"These men are accustomed to such incidents; there is hardly a voyage without one or more of them. To me it was but the opening of another crack in one of my brick walls.
"'What of?' I asked.
"'Exhaustion; want of food, perhaps, and the heat. The heart gave out,' answered the Doctor in a perfunctory tone.
"'Do many of them go that way?' I asked.
"'Yes, when they strike the furnaces for the first time. This man was too old—over fifty, I should say—and should never have been taken on,' and he glanced reprovingly at Hunter.

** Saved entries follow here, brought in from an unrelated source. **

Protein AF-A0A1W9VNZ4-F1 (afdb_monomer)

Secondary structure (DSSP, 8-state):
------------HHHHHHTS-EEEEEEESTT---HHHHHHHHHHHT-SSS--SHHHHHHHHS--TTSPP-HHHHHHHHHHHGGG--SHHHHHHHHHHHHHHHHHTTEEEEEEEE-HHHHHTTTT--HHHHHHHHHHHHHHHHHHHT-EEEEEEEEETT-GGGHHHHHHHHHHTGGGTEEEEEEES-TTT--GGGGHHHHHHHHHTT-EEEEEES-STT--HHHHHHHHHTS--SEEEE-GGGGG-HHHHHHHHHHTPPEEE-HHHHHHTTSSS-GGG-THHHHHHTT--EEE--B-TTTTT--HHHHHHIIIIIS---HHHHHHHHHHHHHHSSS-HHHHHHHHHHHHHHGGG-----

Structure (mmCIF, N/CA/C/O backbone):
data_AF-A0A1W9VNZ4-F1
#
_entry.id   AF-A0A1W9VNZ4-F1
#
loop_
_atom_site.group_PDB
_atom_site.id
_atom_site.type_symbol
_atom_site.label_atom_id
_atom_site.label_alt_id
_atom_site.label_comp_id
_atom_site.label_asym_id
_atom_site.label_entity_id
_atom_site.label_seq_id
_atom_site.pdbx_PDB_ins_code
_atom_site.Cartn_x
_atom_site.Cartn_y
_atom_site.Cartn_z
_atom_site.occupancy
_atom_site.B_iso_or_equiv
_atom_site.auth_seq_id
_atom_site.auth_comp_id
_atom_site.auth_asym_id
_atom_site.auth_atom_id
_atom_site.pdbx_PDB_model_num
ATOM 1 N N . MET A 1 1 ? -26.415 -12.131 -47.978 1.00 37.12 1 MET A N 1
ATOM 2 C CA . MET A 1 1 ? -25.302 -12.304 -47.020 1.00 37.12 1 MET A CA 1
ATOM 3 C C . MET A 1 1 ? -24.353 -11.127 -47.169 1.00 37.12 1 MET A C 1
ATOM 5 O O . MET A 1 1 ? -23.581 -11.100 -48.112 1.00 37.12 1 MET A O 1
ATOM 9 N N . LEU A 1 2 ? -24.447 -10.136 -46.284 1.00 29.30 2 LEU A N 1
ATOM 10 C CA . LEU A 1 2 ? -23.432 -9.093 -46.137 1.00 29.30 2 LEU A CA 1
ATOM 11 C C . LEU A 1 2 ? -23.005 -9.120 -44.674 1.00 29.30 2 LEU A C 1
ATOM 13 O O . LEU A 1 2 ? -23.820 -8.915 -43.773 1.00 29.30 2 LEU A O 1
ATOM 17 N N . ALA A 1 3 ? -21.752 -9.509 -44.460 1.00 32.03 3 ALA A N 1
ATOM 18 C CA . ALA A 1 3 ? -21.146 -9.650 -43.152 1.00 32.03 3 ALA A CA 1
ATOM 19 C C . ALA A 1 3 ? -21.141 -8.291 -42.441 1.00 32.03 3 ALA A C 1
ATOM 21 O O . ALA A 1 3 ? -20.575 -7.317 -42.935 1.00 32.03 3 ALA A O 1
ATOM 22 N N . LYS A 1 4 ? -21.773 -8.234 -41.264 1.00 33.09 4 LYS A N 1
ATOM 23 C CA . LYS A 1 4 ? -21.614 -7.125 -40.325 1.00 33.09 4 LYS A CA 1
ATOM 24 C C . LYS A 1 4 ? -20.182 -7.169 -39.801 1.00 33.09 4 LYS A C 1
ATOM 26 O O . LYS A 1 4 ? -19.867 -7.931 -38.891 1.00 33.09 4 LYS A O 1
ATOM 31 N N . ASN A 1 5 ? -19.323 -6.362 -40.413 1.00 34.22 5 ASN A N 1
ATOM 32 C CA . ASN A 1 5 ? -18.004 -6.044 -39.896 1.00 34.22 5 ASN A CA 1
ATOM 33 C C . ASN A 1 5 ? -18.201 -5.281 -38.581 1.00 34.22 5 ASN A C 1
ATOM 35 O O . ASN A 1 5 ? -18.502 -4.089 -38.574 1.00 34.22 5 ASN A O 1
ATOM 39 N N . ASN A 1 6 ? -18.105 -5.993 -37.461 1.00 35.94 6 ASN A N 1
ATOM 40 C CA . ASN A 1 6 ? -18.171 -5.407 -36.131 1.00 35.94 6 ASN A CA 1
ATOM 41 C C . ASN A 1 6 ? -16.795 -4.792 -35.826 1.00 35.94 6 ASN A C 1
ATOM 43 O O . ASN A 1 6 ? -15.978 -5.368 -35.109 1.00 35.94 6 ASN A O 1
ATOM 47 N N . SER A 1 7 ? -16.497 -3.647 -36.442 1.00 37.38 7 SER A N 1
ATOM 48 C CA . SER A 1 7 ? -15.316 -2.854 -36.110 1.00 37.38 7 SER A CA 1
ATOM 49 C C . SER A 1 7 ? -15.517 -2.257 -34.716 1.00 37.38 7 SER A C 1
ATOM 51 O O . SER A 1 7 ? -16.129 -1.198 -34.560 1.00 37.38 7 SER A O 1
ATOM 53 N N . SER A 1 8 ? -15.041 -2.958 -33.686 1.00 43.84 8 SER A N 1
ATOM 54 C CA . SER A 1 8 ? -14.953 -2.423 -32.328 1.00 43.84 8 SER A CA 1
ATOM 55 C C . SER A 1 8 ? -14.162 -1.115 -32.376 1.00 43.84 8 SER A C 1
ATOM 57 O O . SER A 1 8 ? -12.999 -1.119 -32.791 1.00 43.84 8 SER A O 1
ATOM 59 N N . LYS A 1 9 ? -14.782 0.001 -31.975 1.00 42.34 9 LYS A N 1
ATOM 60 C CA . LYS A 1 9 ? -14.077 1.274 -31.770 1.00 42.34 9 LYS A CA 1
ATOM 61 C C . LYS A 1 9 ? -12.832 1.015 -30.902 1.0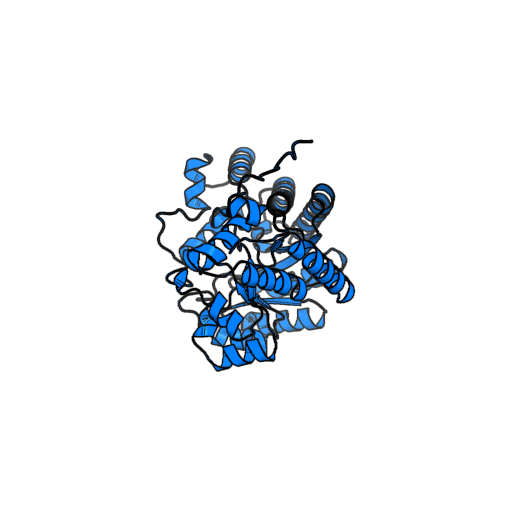0 42.34 9 LYS A C 1
ATOM 63 O O . LYS A 1 9 ? -12.938 0.238 -29.951 1.00 42.34 9 LYS A O 1
ATOM 68 N N . PRO A 1 10 ? -11.667 1.615 -31.197 1.00 49.12 10 PRO A N 1
ATOM 69 C CA . PRO A 1 10 ? -10.497 1.442 -30.348 1.00 49.12 10 PRO A CA 1
ATOM 70 C C . PRO A 1 10 ? -10.815 1.997 -28.955 1.00 49.12 10 PRO A C 1
ATOM 72 O O . PRO A 1 10 ? -11.061 3.192 -28.798 1.00 49.12 10 PRO A O 1
ATOM 75 N N . HIS A 1 11 ? -10.859 1.126 -27.945 1.00 63.47 11 HIS A N 1
ATOM 76 C CA . HIS A 1 11 ? -10.887 1.560 -26.552 1.00 63.47 11 HIS A CA 1
ATOM 77 C C . HIS A 1 11 ? -9.600 2.345 -26.272 1.00 63.47 11 HIS A C 1
ATOM 79 O O . HIS A 1 11 ? -8.521 1.940 -26.708 1.00 63.47 11 HIS A O 1
ATOM 85 N N . SER A 1 12 ? -9.700 3.474 -25.563 1.00 88.19 12 SER A N 1
ATOM 86 C CA . SER A 1 12 ? -8.510 4.218 -25.143 1.00 88.19 12 SER A CA 1
ATOM 87 C C . SER A 1 12 ? -7.597 3.318 -24.298 1.00 88.19 12 SER A C 1
ATOM 89 O O . SER A 1 12 ? -8.061 2.368 -23.655 1.00 88.19 12 SER A O 1
ATOM 91 N N . LEU A 1 13 ? -6.290 3.609 -24.278 1.00 91.19 13 LEU A N 1
ATOM 92 C CA . LEU A 1 13 ? -5.348 2.888 -23.413 1.00 91.19 13 LEU A CA 1
ATOM 93 C C . LEU A 1 13 ? -5.853 2.875 -21.963 1.00 91.19 13 LEU A C 1
ATOM 95 O O . LEU A 1 13 ? -5.884 1.817 -21.346 1.00 91.19 13 LEU A O 1
ATOM 99 N N . TYR A 1 14 ? -6.341 4.018 -21.475 1.00 94.50 14 TYR A N 1
ATOM 100 C CA . TYR A 1 14 ? -6.933 4.146 -20.145 1.00 94.50 14 TYR A CA 1
ATOM 101 C C . TYR A 1 14 ? -8.092 3.171 -19.917 1.00 94.50 14 TYR A C 1
ATOM 103 O O . TYR A 1 14 ? -8.066 2.415 -18.955 1.00 94.50 14 TYR A O 1
ATOM 111 N N . ALA A 1 15 ? -9.071 3.111 -20.828 1.00 94.19 15 ALA A N 1
ATOM 112 C CA . ALA A 1 15 ? -10.195 2.181 -20.703 1.00 94.19 15 ALA A CA 1
ATOM 113 C C . ALA A 1 15 ? -9.727 0.715 -20.673 1.00 94.19 15 ALA A C 1
ATOM 115 O O . ALA A 1 15 ? -10.277 -0.105 -19.940 1.00 94.19 15 ALA A O 1
ATOM 116 N N . THR A 1 16 ? -8.679 0.389 -21.433 1.00 93.75 16 THR A N 1
ATOM 117 C CA . THR A 1 16 ? -8.098 -0.960 -21.442 1.00 93.75 16 THR A CA 1
ATOM 118 C C . THR A 1 16 ? -7.379 -1.277 -20.128 1.00 93.75 16 THR A C 1
ATOM 120 O O . THR A 1 16 ? -7.547 -2.374 -19.599 1.00 93.75 16 THR A O 1
ATOM 123 N N . LEU A 1 17 ? -6.608 -0.3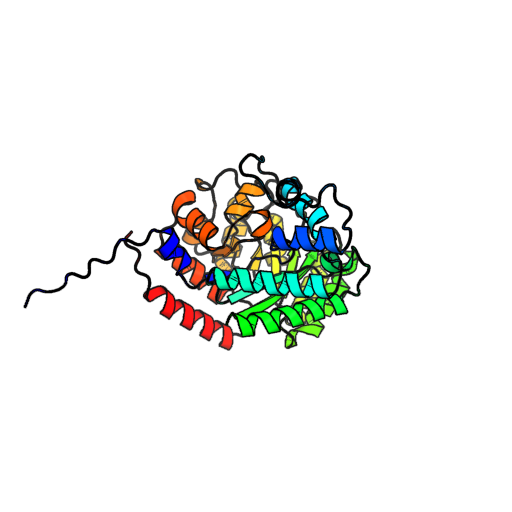29 -19.583 1.00 96.75 17 LEU A N 1
ATOM 124 C CA . LEU A 1 17 ? -5.928 -0.460 -18.289 1.00 96.75 17 LEU A CA 1
ATOM 125 C C . LEU A 1 17 ? -6.929 -0.543 -17.130 1.00 96.75 17 LEU A C 1
ATOM 127 O O . LEU A 1 17 ? -6.795 -1.415 -16.274 1.00 96.75 17 LEU A O 1
ATOM 131 N N . SER A 1 18 ? -7.971 0.289 -17.150 1.00 97.38 18 SER A N 1
ATOM 132 C CA . SER A 1 18 ? -9.068 0.276 -16.179 1.00 97.38 18 SER A CA 1
ATOM 133 C C . SER A 1 18 ? -9.760 -1.085 -16.134 1.00 97.38 18 SER A C 1
ATOM 135 O O . SER A 1 18 ? -9.958 -1.662 -15.063 1.00 97.38 18 SER A O 1
ATOM 137 N N . ALA A 1 19 ? -10.004 -1.676 -17.303 1.00 96.81 19 ALA A N 1
ATOM 138 C CA . ALA A 1 19 ? -10.631 -2.983 -17.408 1.00 96.81 19 ALA A CA 1
ATOM 139 C C . ALA A 1 19 ? -9.739 -4.156 -16.961 1.00 96.81 19 ALA A C 1
ATOM 141 O O . ALA A 1 19 ? -10.275 -5.251 -16.773 1.00 96.81 19 ALA A O 1
ATOM 142 N N . LEU A 1 20 ? -8.418 -3.990 -16.793 1.00 97.62 20 LEU A N 1
ATOM 143 C CA . LEU A 1 20 ? -7.547 -5.069 -16.305 1.00 97.62 20 LEU A CA 1
ATOM 144 C C . LEU A 1 20 ? -7.924 -5.458 -14.873 1.00 97.62 20 LEU A C 1
ATOM 146 O O . LEU A 1 20 ? -8.149 -4.563 -14.058 1.00 97.62 20 LEU A O 1
ATOM 150 N N . PRO A 1 21 ? -7.946 -6.759 -14.524 1.00 98.31 21 PRO A N 1
ATOM 151 C CA . PRO A 1 21 ? -7.949 -7.147 -13.122 1.00 98.31 21 PRO A CA 1
ATOM 152 C C . PRO A 1 21 ? -6.623 -6.705 -12.498 1.00 98.31 21 PRO A C 1
ATOM 154 O O . PRO A 1 21 ? -5.561 -6.951 -13.082 1.00 98.31 21 PRO A O 1
ATOM 157 N N . LYS A 1 22 ? -6.681 -6.088 -11.317 1.00 98.81 22 LYS A N 1
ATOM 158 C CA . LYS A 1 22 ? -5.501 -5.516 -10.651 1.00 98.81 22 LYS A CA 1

"'He begged so hard,' interrupted the Second Engineer, 'I let him on. We are short of men, too, on account of the strike—'He spoke as if in defence of his Chief. 'Didn't look to me to be so old till he caved in. Shall I make a box for him, sir?' and he turned to Hunter.
"'Yes, and paint it.'
"The Chief slipped his arm through mine, led me to a seat on the sofa beside his desk, and continued:
"'He came aboard the day before we left New York. It was about seven o'clock at night, and I had changed my clothes and was going uptown to the theatre. I stood at the end of the gang-plank for a minute looking up the dock, pretty clean of freight by that time, and this man came creeping down along the side of the ship, looking about him in a way I didn't like. As he got nearer he stopped under a dock light, fumbled in his pocket and brought out a letter. He wasn't ten feet from me, and so I could see his face. He read it two or three times over, turning the leaves, and then he slipped it back into his pocket again and looked up at the ship's side; then he saw me and came straight for me.
"'"I must go home," he said; "can you take me on?"